As Rik shown in the test case above, there may be memory pressure on
only one of 8 NUMA nodes (because of NUMA binding?). Then ramp scanning
only needs to scan pages in this node, while the page table scanning may
need to scan pages in other nodes too.

Best Regards,
Huang, Ying

> This way you save a
> lot because of batching (now it's time to talk about batching). Besides,
> page tables have far better memory locality than the rmap. For the shared
> memory example you gave, the rmap needs to lock *each* page it scans. How
> many 4KB pages does your large file have? I'll leave the math to you.
>
> Here are some profiles:
>
> zram with the rmap (mainline)
> 31.03% page_vma_mapped_walk
> 25.59% lzo1x_1_do_compress
> 4.63% do_raw_spin_lock
> 3.89% vma_interval_tree_iter_next
> 3.33% vma_interval_tree_subtree_search
>
> zram with page table scanning (this patchset)
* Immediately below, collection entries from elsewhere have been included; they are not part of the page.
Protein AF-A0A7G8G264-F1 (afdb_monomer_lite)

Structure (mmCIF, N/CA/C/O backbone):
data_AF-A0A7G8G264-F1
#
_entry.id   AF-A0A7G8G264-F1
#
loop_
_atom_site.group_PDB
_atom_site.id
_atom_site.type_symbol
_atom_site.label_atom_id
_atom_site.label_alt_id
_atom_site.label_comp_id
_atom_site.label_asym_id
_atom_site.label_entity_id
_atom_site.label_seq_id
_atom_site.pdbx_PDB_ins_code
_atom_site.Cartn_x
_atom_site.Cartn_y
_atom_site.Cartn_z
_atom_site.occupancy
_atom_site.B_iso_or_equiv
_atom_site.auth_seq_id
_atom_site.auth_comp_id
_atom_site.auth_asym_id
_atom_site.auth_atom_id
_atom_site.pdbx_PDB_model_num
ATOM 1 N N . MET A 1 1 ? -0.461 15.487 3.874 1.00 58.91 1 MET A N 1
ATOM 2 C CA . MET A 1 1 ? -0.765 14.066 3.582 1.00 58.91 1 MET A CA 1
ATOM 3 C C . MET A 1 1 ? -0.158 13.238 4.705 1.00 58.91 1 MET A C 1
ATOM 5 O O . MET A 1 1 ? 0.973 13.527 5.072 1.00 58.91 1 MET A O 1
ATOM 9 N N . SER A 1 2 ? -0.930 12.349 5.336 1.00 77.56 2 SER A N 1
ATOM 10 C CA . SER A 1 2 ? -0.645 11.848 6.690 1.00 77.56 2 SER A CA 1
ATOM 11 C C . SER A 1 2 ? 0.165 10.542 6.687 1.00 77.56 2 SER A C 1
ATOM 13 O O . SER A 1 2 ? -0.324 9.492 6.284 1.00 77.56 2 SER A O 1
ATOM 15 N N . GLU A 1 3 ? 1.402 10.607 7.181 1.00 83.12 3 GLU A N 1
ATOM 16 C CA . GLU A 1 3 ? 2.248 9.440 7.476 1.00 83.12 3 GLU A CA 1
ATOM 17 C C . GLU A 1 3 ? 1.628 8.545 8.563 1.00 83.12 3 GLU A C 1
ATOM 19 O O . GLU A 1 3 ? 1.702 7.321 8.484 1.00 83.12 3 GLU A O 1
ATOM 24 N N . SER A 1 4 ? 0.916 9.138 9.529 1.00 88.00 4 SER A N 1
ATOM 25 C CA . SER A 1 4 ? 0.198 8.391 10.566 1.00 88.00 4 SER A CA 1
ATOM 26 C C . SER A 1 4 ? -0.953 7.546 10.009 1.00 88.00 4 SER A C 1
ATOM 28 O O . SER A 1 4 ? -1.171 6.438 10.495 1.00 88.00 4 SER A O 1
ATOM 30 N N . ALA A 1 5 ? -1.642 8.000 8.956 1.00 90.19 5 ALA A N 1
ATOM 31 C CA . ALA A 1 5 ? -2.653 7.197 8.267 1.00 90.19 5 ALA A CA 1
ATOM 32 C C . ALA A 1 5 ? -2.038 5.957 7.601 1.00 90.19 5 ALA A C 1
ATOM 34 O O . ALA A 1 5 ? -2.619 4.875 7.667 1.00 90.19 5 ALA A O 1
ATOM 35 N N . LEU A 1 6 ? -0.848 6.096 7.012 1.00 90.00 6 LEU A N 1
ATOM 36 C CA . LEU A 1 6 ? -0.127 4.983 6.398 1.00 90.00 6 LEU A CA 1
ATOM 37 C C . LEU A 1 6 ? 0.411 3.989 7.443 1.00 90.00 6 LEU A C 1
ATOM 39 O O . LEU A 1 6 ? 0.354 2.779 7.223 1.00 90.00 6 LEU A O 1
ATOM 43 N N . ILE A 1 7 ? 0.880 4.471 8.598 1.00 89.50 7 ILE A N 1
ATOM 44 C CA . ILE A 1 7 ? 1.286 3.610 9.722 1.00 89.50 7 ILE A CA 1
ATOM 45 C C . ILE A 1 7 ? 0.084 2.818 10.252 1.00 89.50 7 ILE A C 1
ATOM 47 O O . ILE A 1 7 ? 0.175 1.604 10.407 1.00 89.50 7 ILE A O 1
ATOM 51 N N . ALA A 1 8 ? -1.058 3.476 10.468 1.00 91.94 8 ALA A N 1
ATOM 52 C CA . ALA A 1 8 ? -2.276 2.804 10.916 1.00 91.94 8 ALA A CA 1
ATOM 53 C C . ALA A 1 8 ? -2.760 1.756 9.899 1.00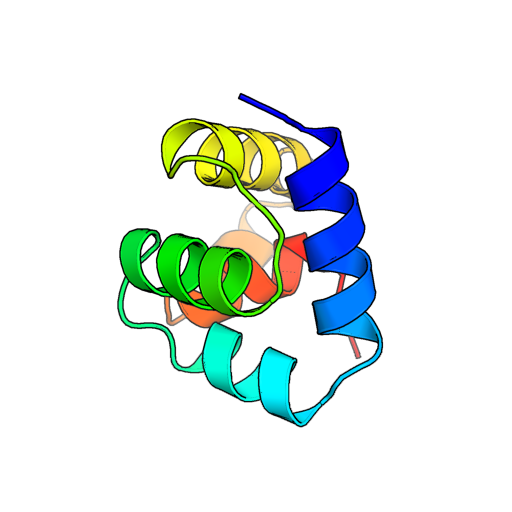 91.94 8 ALA A C 1
ATOM 55 O O . ALA A 1 8 ? -3.104 0.638 10.280 1.00 91.94 8 ALA A O 1
ATOM 56 N N . PHE A 1 9 ? -2.708 2.080 8.603 1.00 92.62 9 PHE A N 1
ATOM 57 C CA . PHE A 1 9 ? -3.019 1.127 7.541 1.00 92.62 9 PHE A CA 1
ATOM 58 C C . PHE A 1 9 ? -2.051 -0.064 7.531 1.00 92.62 9 PHE A C 1
ATOM 60 O O . PHE A 1 9 ? -2.481 -1.203 7.387 1.00 92.62 9 PHE A O 1
ATOM 67 N N . THR A 1 10 ? -0.757 0.170 7.765 1.00 90.88 10 THR A N 1
ATOM 68 C CA . THR A 1 10 ? 0.245 -0.900 7.894 1.00 90.88 10 THR A CA 1
ATOM 69 C C . THR A 1 10 ? -0.113 -1.870 9.026 1.00 90.88 10 THR A C 1
ATOM 71 O O . THR A 1 10 ? -0.098 -3.083 8.827 1.00 90.88 10 THR A O 1
ATOM 74 N N . SER A 1 11 ? -0.499 -1.355 10.197 1.00 91.56 11 SER A N 1
ATOM 75 C CA . SER A 1 11 ? -0.950 -2.183 11.326 1.00 91.56 11 SER A CA 1
ATOM 76 C C . SER A 1 11 ? -2.236 -2.961 11.015 1.00 91.56 11 SER A C 1
ATOM 78 O O . SER A 1 11 ? -2.397 -4.106 11.449 1.00 91.56 11 SER A O 1
ATOM 80 N N . LEU A 1 12 ? -3.142 -2.380 10.226 1.00 92.94 12 LEU A N 1
ATOM 81 C CA . LEU A 1 12 ? -4.345 -3.070 9.765 1.00 92.94 12 LEU A CA 1
ATOM 82 C C . LEU A 1 12 ? -3.995 -4.225 8.812 1.00 92.94 12 LEU A C 1
ATOM 84 O O . LEU A 1 12 ? -4.471 -5.337 9.002 1.00 92.94 12 LEU A O 1
ATOM 88 N N . VAL A 1 13 ? -3.101 -4.005 7.844 1.00 92.69 13 VAL A N 1
ATOM 89 C CA . VAL A 1 13 ? -2.630 -5.043 6.905 1.00 92.69 13 VAL A CA 1
ATOM 90 C C . VAL A 1 13 ? -1.943 -6.211 7.631 1.00 92.69 13 VAL A C 1
ATOM 92 O O . VAL A 1 13 ? -2.074 -7.369 7.229 1.00 92.69 13 VAL A O 1
ATOM 95 N N . GLN A 1 14 ? -1.227 -5.937 8.725 1.00 89.38 14 GLN A N 1
ATOM 96 C CA . GLN A 1 14 ? -0.618 -6.981 9.556 1.00 89.38 14 GLN A CA 1
ATOM 97 C C . GLN A 1 14 ? -1.667 -7.841 10.273 1.00 89.38 14 GLN A C 1
ATOM 99 O O . GLN A 1 14 ? -1.521 -9.064 10.336 1.00 89.38 14 GLN A O 1
ATOM 104 N N . SER A 1 15 ? -2.726 -7.219 10.794 1.00 91.50 15 SER A N 1
ATOM 105 C CA . SER A 1 15 ? -3.755 -7.899 11.593 1.00 91.50 15 SER A CA 1
ATOM 106 C C . SER A 1 15 ? -4.881 -8.536 10.766 1.00 91.50 15 SER A C 1
ATOM 108 O O . SER A 1 15 ? -5.519 -9.469 11.247 1.00 91.50 15 SER A O 1
ATOM 110 N N . ASP A 1 16 ? -5.082 -8.113 9.515 1.00 93.50 16 ASP A N 1
ATOM 111 C CA . ASP A 1 16 ? -6.111 -8.626 8.602 1.00 93.50 16 ASP A CA 1
ATOM 112 C C . ASP A 1 16 ? -5.480 -9.423 7.441 1.00 93.50 16 ASP A C 1
ATOM 114 O O . ASP A 1 16 ? -4.859 -8.870 6.530 1.00 93.50 1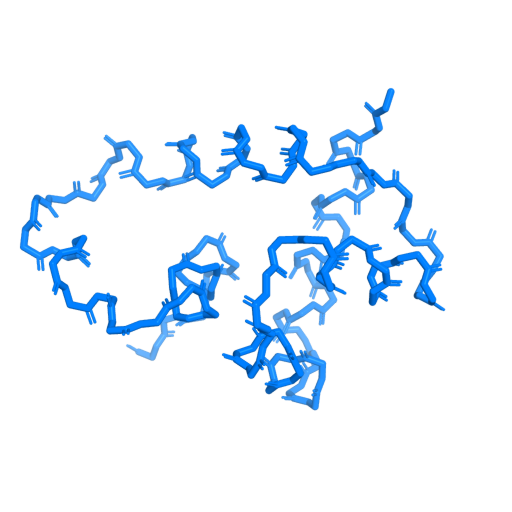6 ASP A O 1
ATOM 118 N N . SER A 1 17 ? -5.634 -10.752 7.462 1.00 91.50 17 SER A N 1
ATOM 119 C CA . SER A 1 17 ? -5.088 -11.652 6.435 1.00 91.50 17 SER A CA 1
ATOM 120 C C . SER A 1 17 ? -5.728 -11.466 5.056 1.00 91.50 17 SER A C 1
ATOM 122 O O . SER A 1 17 ? -5.042 -11.633 4.047 1.00 91.50 17 SER A O 1
ATOM 124 N N . GLN A 1 18 ? -7.006 -11.085 4.990 1.00 92.75 18 GLN A N 1
ATOM 125 C CA . GLN A 1 18 ? -7.706 -10.851 3.730 1.00 92.75 18 GLN A CA 1
ATOM 126 C C . GLN A 1 18 ? -7.258 -9.529 3.099 1.00 92.75 18 GLN A C 1
ATOM 128 O O . GLN A 1 18 ? -7.078 -9.446 1.882 1.00 92.75 18 GLN A O 1
ATOM 133 N N . LEU A 1 19 ? -7.057 -8.489 3.909 1.00 92.44 19 LEU A N 1
ATOM 134 C CA . LEU A 1 19 ? -6.493 -7.226 3.438 1.00 92.44 19 LEU A CA 1
ATOM 135 C C . LEU A 1 19 ? -5.040 -7.405 2.982 1.00 92.44 19 LEU A C 1
ATOM 137 O O . LEU A 1 19 ? -4.637 -6.848 1.962 1.00 92.44 19 LEU A O 1
ATOM 141 N N . ARG A 1 20 ? -4.265 -8.227 3.693 1.00 93.06 20 ARG A N 1
ATOM 142 C CA . ARG A 1 20 ? -2.896 -8.584 3.304 1.00 93.06 20 ARG A CA 1
ATOM 143 C C . ARG A 1 20 ? -2.829 -9.258 1.942 1.00 93.06 20 ARG A C 1
ATOM 145 O O . ARG A 1 20 ? -1.957 -8.914 1.151 1.00 93.06 20 ARG A O 1
ATOM 152 N N . GLU A 1 21 ? -3.753 -10.171 1.649 1.00 92.00 21 GLU A N 1
ATOM 153 C CA . GLU A 1 21 ? -3.828 -10.799 0.328 1.00 92.00 21 GLU A CA 1
ATOM 154 C C . GLU A 1 21 ? -4.219 -9.790 -0.759 1.00 92.00 21 GLU A C 1
ATOM 156 O O . GLU A 1 21 ? -3.616 -9.774 -1.825 1.00 92.00 21 GLU A O 1
ATOM 161 N N . GLN A 1 22 ? -5.150 -8.873 -0.485 1.00 92.75 22 GLN A N 1
ATOM 162 C CA . GLN A 1 22 ? -5.505 -7.812 -1.440 1.00 92.75 22 GLN A CA 1
ATOM 163 C C . GLN A 1 22 ? -4.325 -6.883 -1.750 1.00 92.75 22 GLN A C 1
ATOM 165 O O . GLN A 1 22 ? -4.121 -6.504 -2.901 1.00 92.75 22 GLN A O 1
ATOM 170 N N . VAL A 1 23 ? -3.515 -6.554 -0.742 1.00 91.06 23 VAL A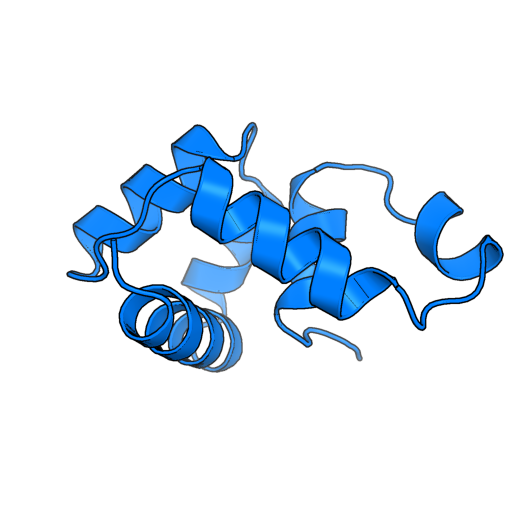 N 1
ATOM 171 C CA . VAL A 1 23 ? -2.260 -5.815 -0.931 1.00 91.06 23 VAL A CA 1
ATOM 172 C C . VAL A 1 23 ? -1.250 -6.638 -1.737 1.00 91.06 23 VAL A C 1
ATOM 174 O O . VAL A 1 23 ? -0.602 -6.091 -2.626 1.00 91.06 23 VAL A O 1
ATOM 177 N N . ARG A 1 24 ? -1.126 -7.944 -1.465 1.00 88.81 24 ARG A N 1
ATOM 178 C CA . ARG A 1 24 ? -0.238 -8.855 -2.207 1.00 88.81 24 ARG A CA 1
ATOM 179 C C . ARG A 1 24 ? -0.583 -8.914 -3.693 1.00 88.81 24 ARG A C 1
ATOM 181 O O . ARG A 1 24 ? 0.310 -8.944 -4.529 1.00 88.81 24 ARG A O 1
ATOM 188 N N . GLN A 1 25 ? -1.873 -8.924 -4.008 1.00 90.19 25 GLN A N 1
ATOM 189 C CA . GLN A 1 25 ? -2.387 -8.998 -5.375 1.00 90.19 25 GLN A CA 1
ATOM 190 C C . GLN A 1 25 ? -2.534 -7.614 -6.029 1.00 90.19 25 GLN A C 1
ATOM 192 O O . GLN A 1 25 ? -3.032 -7.508 -7.150 1.00 90.19 25 GLN A O 1
ATOM 197 N N . ALA A 1 26 ? -2.128 -6.535 -5.349 1.00 89.12 26 ALA A N 1
ATOM 198 C CA . ALA A 1 26 ? -2.305 -5.186 -5.858 1.00 89.12 26 ALA A CA 1
ATOM 199 C C . ALA A 1 26 ? -1.438 -4.954 -7.114 1.00 89.12 26 ALA A C 1
ATOM 201 O O . ALA A 1 26 ? -0.210 -5.053 -7.048 1.00 89.12 26 ALA A O 1
ATOM 202 N N . PRO A 1 27 ? -2.038 -4.559 -8.254 1.00 86.25 27 PRO A N 1
ATOM 203 C CA . PRO A 1 27 ? -1.301 -4.371 -9.504 1.00 86.25 27 PRO A CA 1
ATOM 204 C C . PRO A 1 27 ? -0.456 -3.090 -9.521 1.00 86.25 27 PRO A C 1
ATOM 206 O O . PRO A 1 27 ? 0.381 -2.912 -10.402 1.00 86.25 27 PRO A O 1
ATOM 209 N N . SER A 1 28 ? -0.700 -2.152 -8.599 1.00 88.94 28 SER A N 1
ATOM 210 C CA . SER A 1 28 ? 0.018 -0.875 -8.534 1.00 88.94 28 SER A CA 1
AT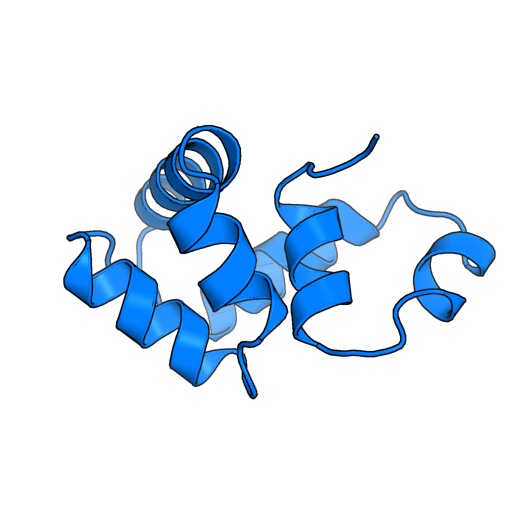OM 211 C C . SER A 1 28 ? -0.101 -0.199 -7.158 1.00 88.94 28 SER A C 1
ATOM 213 O O . SER A 1 28 ? -1.062 -0.461 -6.426 1.00 88.94 28 SER A O 1
ATOM 215 N N . PRO A 1 29 ? 0.791 0.759 -6.832 1.00 88.19 29 PRO A N 1
ATOM 216 C CA . PRO A 1 29 ? 0.682 1.590 -5.628 1.00 88.19 29 PRO A CA 1
ATOM 217 C C . PRO A 1 29 ? -0.643 2.360 -5.527 1.00 88.19 29 PRO A C 1
ATOM 219 O O . PRO A 1 29 ? -1.169 2.557 -4.434 1.00 88.19 29 PRO A O 1
ATOM 222 N N . ALA A 1 30 ? -1.211 2.772 -6.667 1.00 91.62 30 ALA A N 1
ATOM 223 C CA . ALA A 1 30 ? -2.513 3.435 -6.728 1.00 91.62 30 ALA A CA 1
ATOM 224 C C . ALA A 1 30 ? -3.631 2.554 -6.156 1.00 91.62 30 ALA A C 1
ATOM 226 O O . ALA A 1 30 ? -4.508 3.039 -5.446 1.00 91.62 30 ALA A O 1
ATOM 227 N N . HIS A 1 31 ? -3.569 1.251 -6.434 1.00 93.06 31 HIS A N 1
ATOM 228 C CA . HIS A 1 31 ? -4.550 0.291 -5.947 1.00 93.06 31 HIS A CA 1
ATOM 229 C C . HIS A 1 31 ? -4.504 0.176 -4.418 1.00 93.06 31 HIS A C 1
ATOM 231 O O . HIS A 1 31 ? -5.543 0.162 -3.768 1.00 93.06 31 HIS A O 1
ATOM 237 N N . VAL A 1 32 ? -3.305 0.201 -3.829 1.00 92.62 32 VAL A N 1
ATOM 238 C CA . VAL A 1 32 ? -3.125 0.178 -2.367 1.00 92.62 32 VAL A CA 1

> 49.36% lzo1x_1_do_compress
> 4.54% page_vma_mapped_walk
> 4.45% memset_erms
> 3.47% walk_pte_range
> 2.88% zram_bvec_rw
>
> Note that these are not just what I saw from some local benchmarks. We have
> observed *millions* of machines in our fleet.
>
> I encourage you to try it and see for yourself. It's as simple as:
>
> git fetch https://linux-mm.googlesource.com/page-reclaim
> refs/changes/73/1173/1
>
> CONFIG_LRU_GEN=y
> CONFIG_LRU_GEN_ENABLED=y
>
> and build and run your favorite benchmarks.